A Mother’s Love Sells Thousands
When hockey injuries target the neck, the love of a mother might just save you. In the 2024-25 season, all youth players registered with USA Hockey were required to wear neck guards or some other form of protection on the neck during all games, practices, and other such events. Of the many brands of neck guards, Skate Armor has been proven to be one of the most consistent at preventing injury. Despite selling thousands today, it all started from one protective mom.

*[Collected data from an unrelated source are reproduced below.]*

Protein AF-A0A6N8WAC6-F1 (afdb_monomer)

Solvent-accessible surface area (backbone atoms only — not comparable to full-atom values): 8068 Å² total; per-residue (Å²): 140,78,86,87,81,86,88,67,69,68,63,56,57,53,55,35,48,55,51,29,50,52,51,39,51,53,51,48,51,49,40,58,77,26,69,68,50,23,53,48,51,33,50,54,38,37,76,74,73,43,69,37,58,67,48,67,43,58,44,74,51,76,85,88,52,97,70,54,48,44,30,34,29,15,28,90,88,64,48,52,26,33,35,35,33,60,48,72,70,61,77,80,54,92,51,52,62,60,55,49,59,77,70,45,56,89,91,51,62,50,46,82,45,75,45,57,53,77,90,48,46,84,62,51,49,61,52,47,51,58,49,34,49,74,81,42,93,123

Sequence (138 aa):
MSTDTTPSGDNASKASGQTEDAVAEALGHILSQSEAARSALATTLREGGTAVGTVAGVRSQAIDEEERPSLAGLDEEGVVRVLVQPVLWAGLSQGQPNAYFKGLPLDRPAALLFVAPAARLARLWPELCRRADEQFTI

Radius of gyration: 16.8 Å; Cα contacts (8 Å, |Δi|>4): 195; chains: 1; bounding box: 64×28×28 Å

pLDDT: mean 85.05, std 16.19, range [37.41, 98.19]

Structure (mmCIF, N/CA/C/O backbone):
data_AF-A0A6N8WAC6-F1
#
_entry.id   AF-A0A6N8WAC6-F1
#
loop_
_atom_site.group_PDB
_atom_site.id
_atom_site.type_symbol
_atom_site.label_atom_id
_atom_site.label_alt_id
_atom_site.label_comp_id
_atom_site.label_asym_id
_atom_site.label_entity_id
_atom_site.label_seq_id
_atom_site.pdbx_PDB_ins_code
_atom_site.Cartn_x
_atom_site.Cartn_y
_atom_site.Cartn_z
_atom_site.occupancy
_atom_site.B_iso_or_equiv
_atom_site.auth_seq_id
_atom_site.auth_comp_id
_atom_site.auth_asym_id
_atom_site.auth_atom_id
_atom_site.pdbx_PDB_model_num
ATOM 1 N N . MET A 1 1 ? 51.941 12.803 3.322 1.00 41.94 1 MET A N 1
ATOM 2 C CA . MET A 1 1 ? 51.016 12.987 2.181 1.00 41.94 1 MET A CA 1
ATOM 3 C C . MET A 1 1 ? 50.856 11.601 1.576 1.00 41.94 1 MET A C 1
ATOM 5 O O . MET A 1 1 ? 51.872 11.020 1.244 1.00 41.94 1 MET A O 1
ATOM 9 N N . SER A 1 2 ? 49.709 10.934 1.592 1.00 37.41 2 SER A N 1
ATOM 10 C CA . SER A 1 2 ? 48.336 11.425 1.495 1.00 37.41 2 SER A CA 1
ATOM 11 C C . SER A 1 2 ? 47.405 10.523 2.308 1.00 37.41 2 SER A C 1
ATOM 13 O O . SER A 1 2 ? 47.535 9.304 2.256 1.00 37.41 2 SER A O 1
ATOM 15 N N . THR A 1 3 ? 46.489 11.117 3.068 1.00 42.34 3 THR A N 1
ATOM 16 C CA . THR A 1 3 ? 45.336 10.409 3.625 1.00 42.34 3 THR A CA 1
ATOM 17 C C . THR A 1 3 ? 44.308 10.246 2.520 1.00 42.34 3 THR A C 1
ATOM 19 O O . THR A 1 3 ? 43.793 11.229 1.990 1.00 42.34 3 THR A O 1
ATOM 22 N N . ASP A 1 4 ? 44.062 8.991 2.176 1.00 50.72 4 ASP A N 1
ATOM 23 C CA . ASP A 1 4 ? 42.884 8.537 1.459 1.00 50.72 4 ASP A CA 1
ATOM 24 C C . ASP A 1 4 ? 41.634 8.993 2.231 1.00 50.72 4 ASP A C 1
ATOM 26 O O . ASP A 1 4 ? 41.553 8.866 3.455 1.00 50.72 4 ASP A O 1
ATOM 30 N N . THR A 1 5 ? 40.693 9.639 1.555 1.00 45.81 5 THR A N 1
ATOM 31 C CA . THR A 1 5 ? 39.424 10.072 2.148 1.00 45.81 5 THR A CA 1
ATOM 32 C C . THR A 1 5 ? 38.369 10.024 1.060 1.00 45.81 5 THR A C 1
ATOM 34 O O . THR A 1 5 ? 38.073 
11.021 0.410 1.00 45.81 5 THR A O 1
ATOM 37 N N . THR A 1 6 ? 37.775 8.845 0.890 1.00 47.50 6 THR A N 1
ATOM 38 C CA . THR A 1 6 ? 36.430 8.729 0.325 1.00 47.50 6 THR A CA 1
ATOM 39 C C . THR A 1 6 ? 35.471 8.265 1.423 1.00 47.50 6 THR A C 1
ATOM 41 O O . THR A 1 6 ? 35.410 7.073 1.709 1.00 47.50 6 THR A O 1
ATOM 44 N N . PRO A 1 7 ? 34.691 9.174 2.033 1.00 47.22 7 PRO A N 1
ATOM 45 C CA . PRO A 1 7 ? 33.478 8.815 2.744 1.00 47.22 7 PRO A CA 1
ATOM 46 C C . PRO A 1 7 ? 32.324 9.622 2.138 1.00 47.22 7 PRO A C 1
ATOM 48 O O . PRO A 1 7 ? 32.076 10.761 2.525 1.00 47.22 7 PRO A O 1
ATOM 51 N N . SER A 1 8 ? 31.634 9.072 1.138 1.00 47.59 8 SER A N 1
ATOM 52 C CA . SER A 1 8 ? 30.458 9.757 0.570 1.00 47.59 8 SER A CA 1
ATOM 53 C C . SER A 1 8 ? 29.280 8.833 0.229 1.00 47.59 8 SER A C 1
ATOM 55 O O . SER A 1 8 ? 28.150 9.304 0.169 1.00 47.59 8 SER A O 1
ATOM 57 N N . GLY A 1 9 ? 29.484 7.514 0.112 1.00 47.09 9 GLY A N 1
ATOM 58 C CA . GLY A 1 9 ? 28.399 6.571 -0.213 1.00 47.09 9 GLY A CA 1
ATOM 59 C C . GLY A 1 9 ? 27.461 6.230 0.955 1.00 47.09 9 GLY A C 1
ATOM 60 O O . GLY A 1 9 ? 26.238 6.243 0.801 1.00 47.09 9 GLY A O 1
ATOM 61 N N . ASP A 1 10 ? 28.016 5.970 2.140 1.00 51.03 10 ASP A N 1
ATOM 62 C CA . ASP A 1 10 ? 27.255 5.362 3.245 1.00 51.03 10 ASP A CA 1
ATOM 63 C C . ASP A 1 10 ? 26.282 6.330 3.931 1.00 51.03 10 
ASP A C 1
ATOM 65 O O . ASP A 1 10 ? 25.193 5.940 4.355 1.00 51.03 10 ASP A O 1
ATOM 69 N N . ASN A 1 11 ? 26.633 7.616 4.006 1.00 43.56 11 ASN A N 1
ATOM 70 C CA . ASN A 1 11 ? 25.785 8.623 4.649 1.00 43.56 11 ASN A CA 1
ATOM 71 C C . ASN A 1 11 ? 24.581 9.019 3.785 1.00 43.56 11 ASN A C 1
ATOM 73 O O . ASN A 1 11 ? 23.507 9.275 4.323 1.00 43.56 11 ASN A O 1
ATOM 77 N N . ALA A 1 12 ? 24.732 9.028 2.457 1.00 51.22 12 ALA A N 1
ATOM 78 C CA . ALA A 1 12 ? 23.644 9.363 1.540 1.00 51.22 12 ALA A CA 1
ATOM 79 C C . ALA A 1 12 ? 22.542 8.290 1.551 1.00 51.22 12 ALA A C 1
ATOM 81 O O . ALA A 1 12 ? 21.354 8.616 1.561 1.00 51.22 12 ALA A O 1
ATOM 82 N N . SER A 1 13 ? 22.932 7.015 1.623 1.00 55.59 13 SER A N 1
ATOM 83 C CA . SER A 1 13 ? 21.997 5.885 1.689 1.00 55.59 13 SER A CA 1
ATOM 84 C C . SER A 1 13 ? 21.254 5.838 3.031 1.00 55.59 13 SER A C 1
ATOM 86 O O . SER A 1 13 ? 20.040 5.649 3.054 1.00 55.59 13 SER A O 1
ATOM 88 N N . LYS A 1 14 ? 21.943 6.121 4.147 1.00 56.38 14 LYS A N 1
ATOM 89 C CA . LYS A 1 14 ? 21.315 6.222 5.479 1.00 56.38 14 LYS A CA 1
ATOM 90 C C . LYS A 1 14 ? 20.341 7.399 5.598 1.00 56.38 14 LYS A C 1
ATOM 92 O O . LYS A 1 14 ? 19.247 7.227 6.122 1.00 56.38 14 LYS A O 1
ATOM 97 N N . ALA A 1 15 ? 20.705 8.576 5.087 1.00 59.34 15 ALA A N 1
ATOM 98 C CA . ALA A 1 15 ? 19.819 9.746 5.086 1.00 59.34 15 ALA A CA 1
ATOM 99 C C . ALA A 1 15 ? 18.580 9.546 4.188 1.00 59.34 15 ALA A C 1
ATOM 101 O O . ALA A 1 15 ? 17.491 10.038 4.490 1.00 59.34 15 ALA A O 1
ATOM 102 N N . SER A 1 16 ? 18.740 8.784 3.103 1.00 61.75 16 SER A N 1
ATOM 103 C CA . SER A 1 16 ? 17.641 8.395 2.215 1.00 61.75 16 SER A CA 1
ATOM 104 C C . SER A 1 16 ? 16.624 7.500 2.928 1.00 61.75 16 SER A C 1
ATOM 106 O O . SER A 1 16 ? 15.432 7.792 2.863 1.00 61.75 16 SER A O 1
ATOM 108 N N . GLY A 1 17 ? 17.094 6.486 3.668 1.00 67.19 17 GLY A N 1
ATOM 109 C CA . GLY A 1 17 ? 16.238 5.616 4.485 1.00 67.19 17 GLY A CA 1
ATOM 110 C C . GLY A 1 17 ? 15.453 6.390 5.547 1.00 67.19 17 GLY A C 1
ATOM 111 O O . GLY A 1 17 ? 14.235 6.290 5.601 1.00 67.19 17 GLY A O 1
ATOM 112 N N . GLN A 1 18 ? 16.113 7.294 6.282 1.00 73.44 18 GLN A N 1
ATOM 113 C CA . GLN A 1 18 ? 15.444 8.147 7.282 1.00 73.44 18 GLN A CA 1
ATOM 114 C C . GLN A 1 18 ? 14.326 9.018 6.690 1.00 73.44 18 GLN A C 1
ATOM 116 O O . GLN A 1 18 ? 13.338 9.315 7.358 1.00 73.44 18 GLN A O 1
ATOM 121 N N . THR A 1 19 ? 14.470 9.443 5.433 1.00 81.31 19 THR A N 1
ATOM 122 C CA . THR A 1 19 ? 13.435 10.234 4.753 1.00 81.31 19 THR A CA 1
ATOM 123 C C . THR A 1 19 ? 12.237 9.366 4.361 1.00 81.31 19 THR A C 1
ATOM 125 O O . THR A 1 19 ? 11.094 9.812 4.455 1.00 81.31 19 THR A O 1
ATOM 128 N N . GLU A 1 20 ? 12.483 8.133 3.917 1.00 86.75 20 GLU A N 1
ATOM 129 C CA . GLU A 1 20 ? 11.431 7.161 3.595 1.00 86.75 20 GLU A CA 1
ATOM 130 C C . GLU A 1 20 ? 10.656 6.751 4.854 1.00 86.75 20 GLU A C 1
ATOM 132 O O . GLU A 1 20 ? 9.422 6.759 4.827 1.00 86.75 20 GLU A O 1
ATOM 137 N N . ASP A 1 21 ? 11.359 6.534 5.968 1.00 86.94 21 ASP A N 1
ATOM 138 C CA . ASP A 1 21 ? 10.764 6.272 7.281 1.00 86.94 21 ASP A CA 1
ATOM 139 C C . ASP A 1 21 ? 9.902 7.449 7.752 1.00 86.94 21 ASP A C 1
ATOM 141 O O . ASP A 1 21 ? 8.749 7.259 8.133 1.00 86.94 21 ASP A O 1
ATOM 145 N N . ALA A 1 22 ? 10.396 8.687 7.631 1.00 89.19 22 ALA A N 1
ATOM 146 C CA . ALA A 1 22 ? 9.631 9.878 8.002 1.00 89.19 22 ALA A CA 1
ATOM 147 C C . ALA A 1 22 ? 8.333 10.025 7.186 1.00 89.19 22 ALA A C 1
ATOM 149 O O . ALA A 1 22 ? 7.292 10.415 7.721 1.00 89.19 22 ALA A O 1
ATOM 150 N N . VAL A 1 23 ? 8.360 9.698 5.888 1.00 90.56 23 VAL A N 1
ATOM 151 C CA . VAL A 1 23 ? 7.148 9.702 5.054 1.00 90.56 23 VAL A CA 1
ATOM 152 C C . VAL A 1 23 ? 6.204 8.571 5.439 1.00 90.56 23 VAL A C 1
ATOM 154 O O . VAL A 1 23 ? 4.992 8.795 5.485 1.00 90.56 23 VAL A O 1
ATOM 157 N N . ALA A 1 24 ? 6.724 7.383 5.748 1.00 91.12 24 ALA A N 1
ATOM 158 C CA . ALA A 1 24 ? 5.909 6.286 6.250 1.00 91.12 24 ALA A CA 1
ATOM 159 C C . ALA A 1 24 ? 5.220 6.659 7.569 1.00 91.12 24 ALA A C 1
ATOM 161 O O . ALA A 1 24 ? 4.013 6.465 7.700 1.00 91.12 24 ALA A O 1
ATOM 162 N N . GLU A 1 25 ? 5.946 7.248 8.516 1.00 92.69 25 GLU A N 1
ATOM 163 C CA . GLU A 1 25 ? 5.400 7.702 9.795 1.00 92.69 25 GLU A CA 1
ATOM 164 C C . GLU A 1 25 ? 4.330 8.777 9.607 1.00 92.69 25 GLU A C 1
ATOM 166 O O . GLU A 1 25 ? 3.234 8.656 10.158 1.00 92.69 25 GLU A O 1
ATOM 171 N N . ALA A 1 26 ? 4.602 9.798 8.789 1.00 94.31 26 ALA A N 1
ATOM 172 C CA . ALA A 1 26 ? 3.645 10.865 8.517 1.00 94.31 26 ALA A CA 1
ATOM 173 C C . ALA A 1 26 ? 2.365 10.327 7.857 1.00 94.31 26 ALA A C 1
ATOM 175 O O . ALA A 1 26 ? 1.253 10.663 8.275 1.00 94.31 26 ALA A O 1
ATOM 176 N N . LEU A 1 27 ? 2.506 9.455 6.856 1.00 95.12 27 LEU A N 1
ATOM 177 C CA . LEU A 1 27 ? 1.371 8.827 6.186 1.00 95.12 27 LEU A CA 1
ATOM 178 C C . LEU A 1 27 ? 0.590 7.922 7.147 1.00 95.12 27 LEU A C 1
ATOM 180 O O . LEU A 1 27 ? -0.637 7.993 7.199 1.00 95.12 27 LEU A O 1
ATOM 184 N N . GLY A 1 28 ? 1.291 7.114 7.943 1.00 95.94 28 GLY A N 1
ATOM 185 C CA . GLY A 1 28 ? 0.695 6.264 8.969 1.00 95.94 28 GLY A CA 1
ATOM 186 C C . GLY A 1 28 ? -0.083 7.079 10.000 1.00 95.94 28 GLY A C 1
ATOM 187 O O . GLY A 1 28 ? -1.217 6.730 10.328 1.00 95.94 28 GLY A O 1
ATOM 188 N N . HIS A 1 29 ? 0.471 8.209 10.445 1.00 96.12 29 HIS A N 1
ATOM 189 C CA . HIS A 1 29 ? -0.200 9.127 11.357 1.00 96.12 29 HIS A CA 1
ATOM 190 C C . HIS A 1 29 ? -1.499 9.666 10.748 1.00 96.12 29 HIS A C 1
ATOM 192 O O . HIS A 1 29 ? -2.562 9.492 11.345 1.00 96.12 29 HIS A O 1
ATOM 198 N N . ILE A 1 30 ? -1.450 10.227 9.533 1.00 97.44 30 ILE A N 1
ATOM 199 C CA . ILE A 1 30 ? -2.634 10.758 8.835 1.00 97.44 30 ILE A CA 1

Teri Weiss, mother of Boston Bruins defenseman Mason Lohrei, started the company for her son. When Lohrei was only nine years old, the neck guard that he used was faulty and irritated his skin. It didn’t even protect him as it was supposed to, as he would often return from the rink with bruises on his neck. In an interview by the New York Times, Weiss says that, “I took my kitchen knife I use to cut chicken with… [and] literally the first pass, I sliced right through it.” After showing Lohrei the cut she made in his neck guard, he said that Weiss could make something, and “I’d wear it.”

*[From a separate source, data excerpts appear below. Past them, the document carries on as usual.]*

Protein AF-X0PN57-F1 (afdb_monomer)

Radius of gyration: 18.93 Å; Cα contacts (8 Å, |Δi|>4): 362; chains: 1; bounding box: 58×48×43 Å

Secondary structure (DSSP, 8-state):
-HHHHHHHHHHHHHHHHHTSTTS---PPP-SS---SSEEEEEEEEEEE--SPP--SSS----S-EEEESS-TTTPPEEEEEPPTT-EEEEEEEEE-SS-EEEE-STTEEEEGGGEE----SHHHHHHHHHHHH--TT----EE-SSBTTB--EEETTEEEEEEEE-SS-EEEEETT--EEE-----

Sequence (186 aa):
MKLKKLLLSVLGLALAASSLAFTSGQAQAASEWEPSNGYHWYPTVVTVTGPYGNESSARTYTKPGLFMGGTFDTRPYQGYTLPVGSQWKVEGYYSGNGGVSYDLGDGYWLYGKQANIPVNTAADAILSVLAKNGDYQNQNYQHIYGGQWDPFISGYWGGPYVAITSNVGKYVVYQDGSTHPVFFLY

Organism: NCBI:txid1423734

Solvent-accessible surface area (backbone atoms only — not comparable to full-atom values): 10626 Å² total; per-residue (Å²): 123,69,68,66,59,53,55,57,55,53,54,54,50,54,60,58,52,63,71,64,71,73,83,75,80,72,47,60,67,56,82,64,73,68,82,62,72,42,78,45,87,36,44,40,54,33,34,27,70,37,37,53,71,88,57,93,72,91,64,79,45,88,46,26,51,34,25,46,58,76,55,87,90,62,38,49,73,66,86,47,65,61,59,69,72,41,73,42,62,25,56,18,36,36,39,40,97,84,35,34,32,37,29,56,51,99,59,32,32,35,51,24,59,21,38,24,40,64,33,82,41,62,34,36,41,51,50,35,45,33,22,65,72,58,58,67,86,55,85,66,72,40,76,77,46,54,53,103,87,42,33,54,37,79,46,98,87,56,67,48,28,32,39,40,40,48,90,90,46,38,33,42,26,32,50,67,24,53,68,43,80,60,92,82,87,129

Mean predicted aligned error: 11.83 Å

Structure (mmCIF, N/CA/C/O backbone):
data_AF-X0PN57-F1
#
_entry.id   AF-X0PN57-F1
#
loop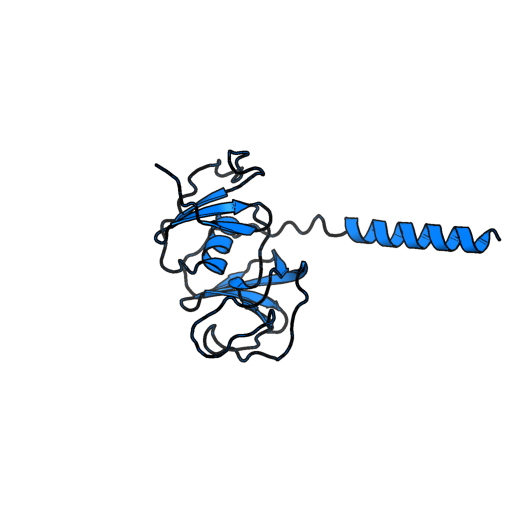_
_atom_site.group_PDB
_atom_site.id
_atom_site.type_symbol
_atom_site.label_atom_id
_atom_site.label_alt_id
_atom_site.label_comp_id
_atom_site.label_asym_id
_atom_site.label_entity_id
_atom_site.label_seq_id
_atom_site.pdbx_PDB_ins_code
_atom_site.Cartn_x
_atom_site.Cartn_y
_atom_site.Cartn_z
_atom_site.occupancy
_atom_site.B_iso_or_equiv
_atom_site.auth_seq_id
_atom_site.auth_comp_id
_atom_site.auth_asym_id
_atom_site.auth_atom_id
_atom_site.pdbx_PDB_model_num
ATOM 1 N N . MET A 1 1 ? -41.618 -26.005 -17.260 1.00 58.59 1 MET A N 1
ATOM 2 C CA . MET A 1 1 ? -41.289 -24.779 -16.482 1.00 58.59 1 MET A CA 1
ATOM 3 C C . MET A 1 1 ? -40.454 -25.001 -15.213 1.00 58.59 1 MET A C 1
ATOM 5 O O . MET A 1 1 ? -39.856 -24.037 -14.755 1.00 58.59 1 MET A O 1
ATOM 9 N N . LYS A 1 2 ? -40.357 -26.213 -14.640 1.00 57.72 2 LYS A N 1
ATOM 10 C CA . LYS A 1 2 ? -39.641 -26.434 -13.363 1.00 57.72 2 LYS A CA 1
ATOM 11 C C . LYS A 1 2 ? -38.102 -26.463 -13.480 1.00 57.72 2 LYS A C 1
ATOM 13 O O . LYS A 1 2 ? -37.426 -26.036 -12.556 1.00 57.72 2 LYS A O 1
ATOM 18 N N . LEU A 1 3 ? -37.554 -26.846 -14.638 1.00 56.28 3 LEU A N 1
ATOM 19 C CA . LEU A 1 3 ? -36.101 -26.958 -14.855 1.00 56.28 3 LEU A CA 1
ATOM 20 C C . LEU A 1 3 ? -35.374 -25.597 -14.923 1.00 56.28 3 LEU A C 1
ATOM 22 O O . LEU A 1 3 ? -34.267 -25.458 -14.417 1.00 56.28 3 LEU A O 1
ATOM 26 N N . LYS A 1 4 ? -36.024 -24.561 -15.479 1.00 53.78 4 LYS A N 1
ATOM 27 C CA . LYS A 1 4 ? -35.446 -23.205 -15.577 1.00 53.78 4 LYS A CA 1
ATOM 28 C C . LYS A 1 4 ? -35.298 -22.526 -14.208 1.00 53.78 4 LYS A C 1
ATOM 30 O O . LYS A 1 4 ? -34.345 -21.789 -14.002 1.00 53.78 4 LYS A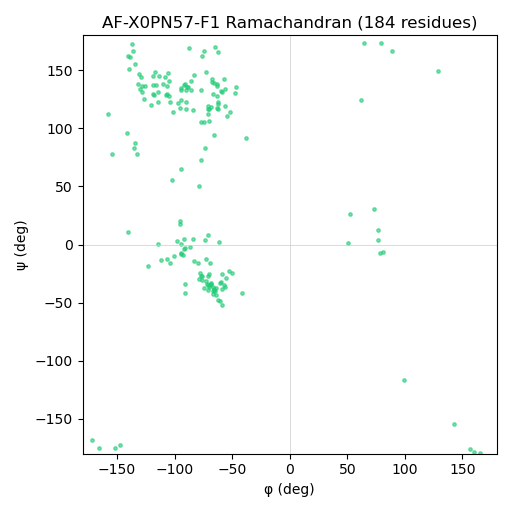 O 1
ATOM 35 N N . LYS A 1 5 ? -36.208 -22.805 -13.265 1.00 54.59 5 LYS A N 1
ATOM 36 C CA . LYS A 1 5 ? -36.125 -22.276 -11.893 1.00 54.59 5 LYS A CA 1
ATOM 37 C C . LYS A 1 5 ? -35.010 -22.945 -11.077 1.00 54.59 5 LYS A C 1
ATOM 39 O O . LYS A 1 5 ? -34.397 -22.272 -10.263 1.00 54.59 5 LYS A O 1
ATOM 44 N N . LEU A 1 6 ? -34.712 -24.219 -11.349 1.00 57.56 6 LEU A N 1
ATOM 45 C CA . LEU A 1 6 ? -33.646 -24.963 -10.670 1.00 57.56 6 LEU A CA 1
ATOM 46 C C . LEU A 1 6 ? -32.239 -24.485 -11.087 1.00 57.56 6 LEU A C 1
ATOM 48 O O . LEU A 1 6 ? -31.352 -24.353 -10.249 1.00 57.56 6 LEU A O 1
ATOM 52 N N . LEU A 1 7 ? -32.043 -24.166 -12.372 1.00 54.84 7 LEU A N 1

Weiss got to work, developing a design that involved tabs covering the sides of the neck up to the ear lobes, as well as rubber on the tabs that prevented them from rolling down. She used a polyethylene Honeywell product used in gloves in the food processing industry, that are resistant to cuts called SpectraGuard. According to the New York Times, this could provide more protection than traditional collar-style neck guards, which could expose the area under the ears if the height did not align with the user.
A 2015 test by the Mayo Clinic study involved 14 different brands of neck guards. According to the New York Times, only Skate Armor and a model of the Reebok 11K held up against the compression load of 600 Newtons. For reference, it takes about the same amount of force to fracture your radius.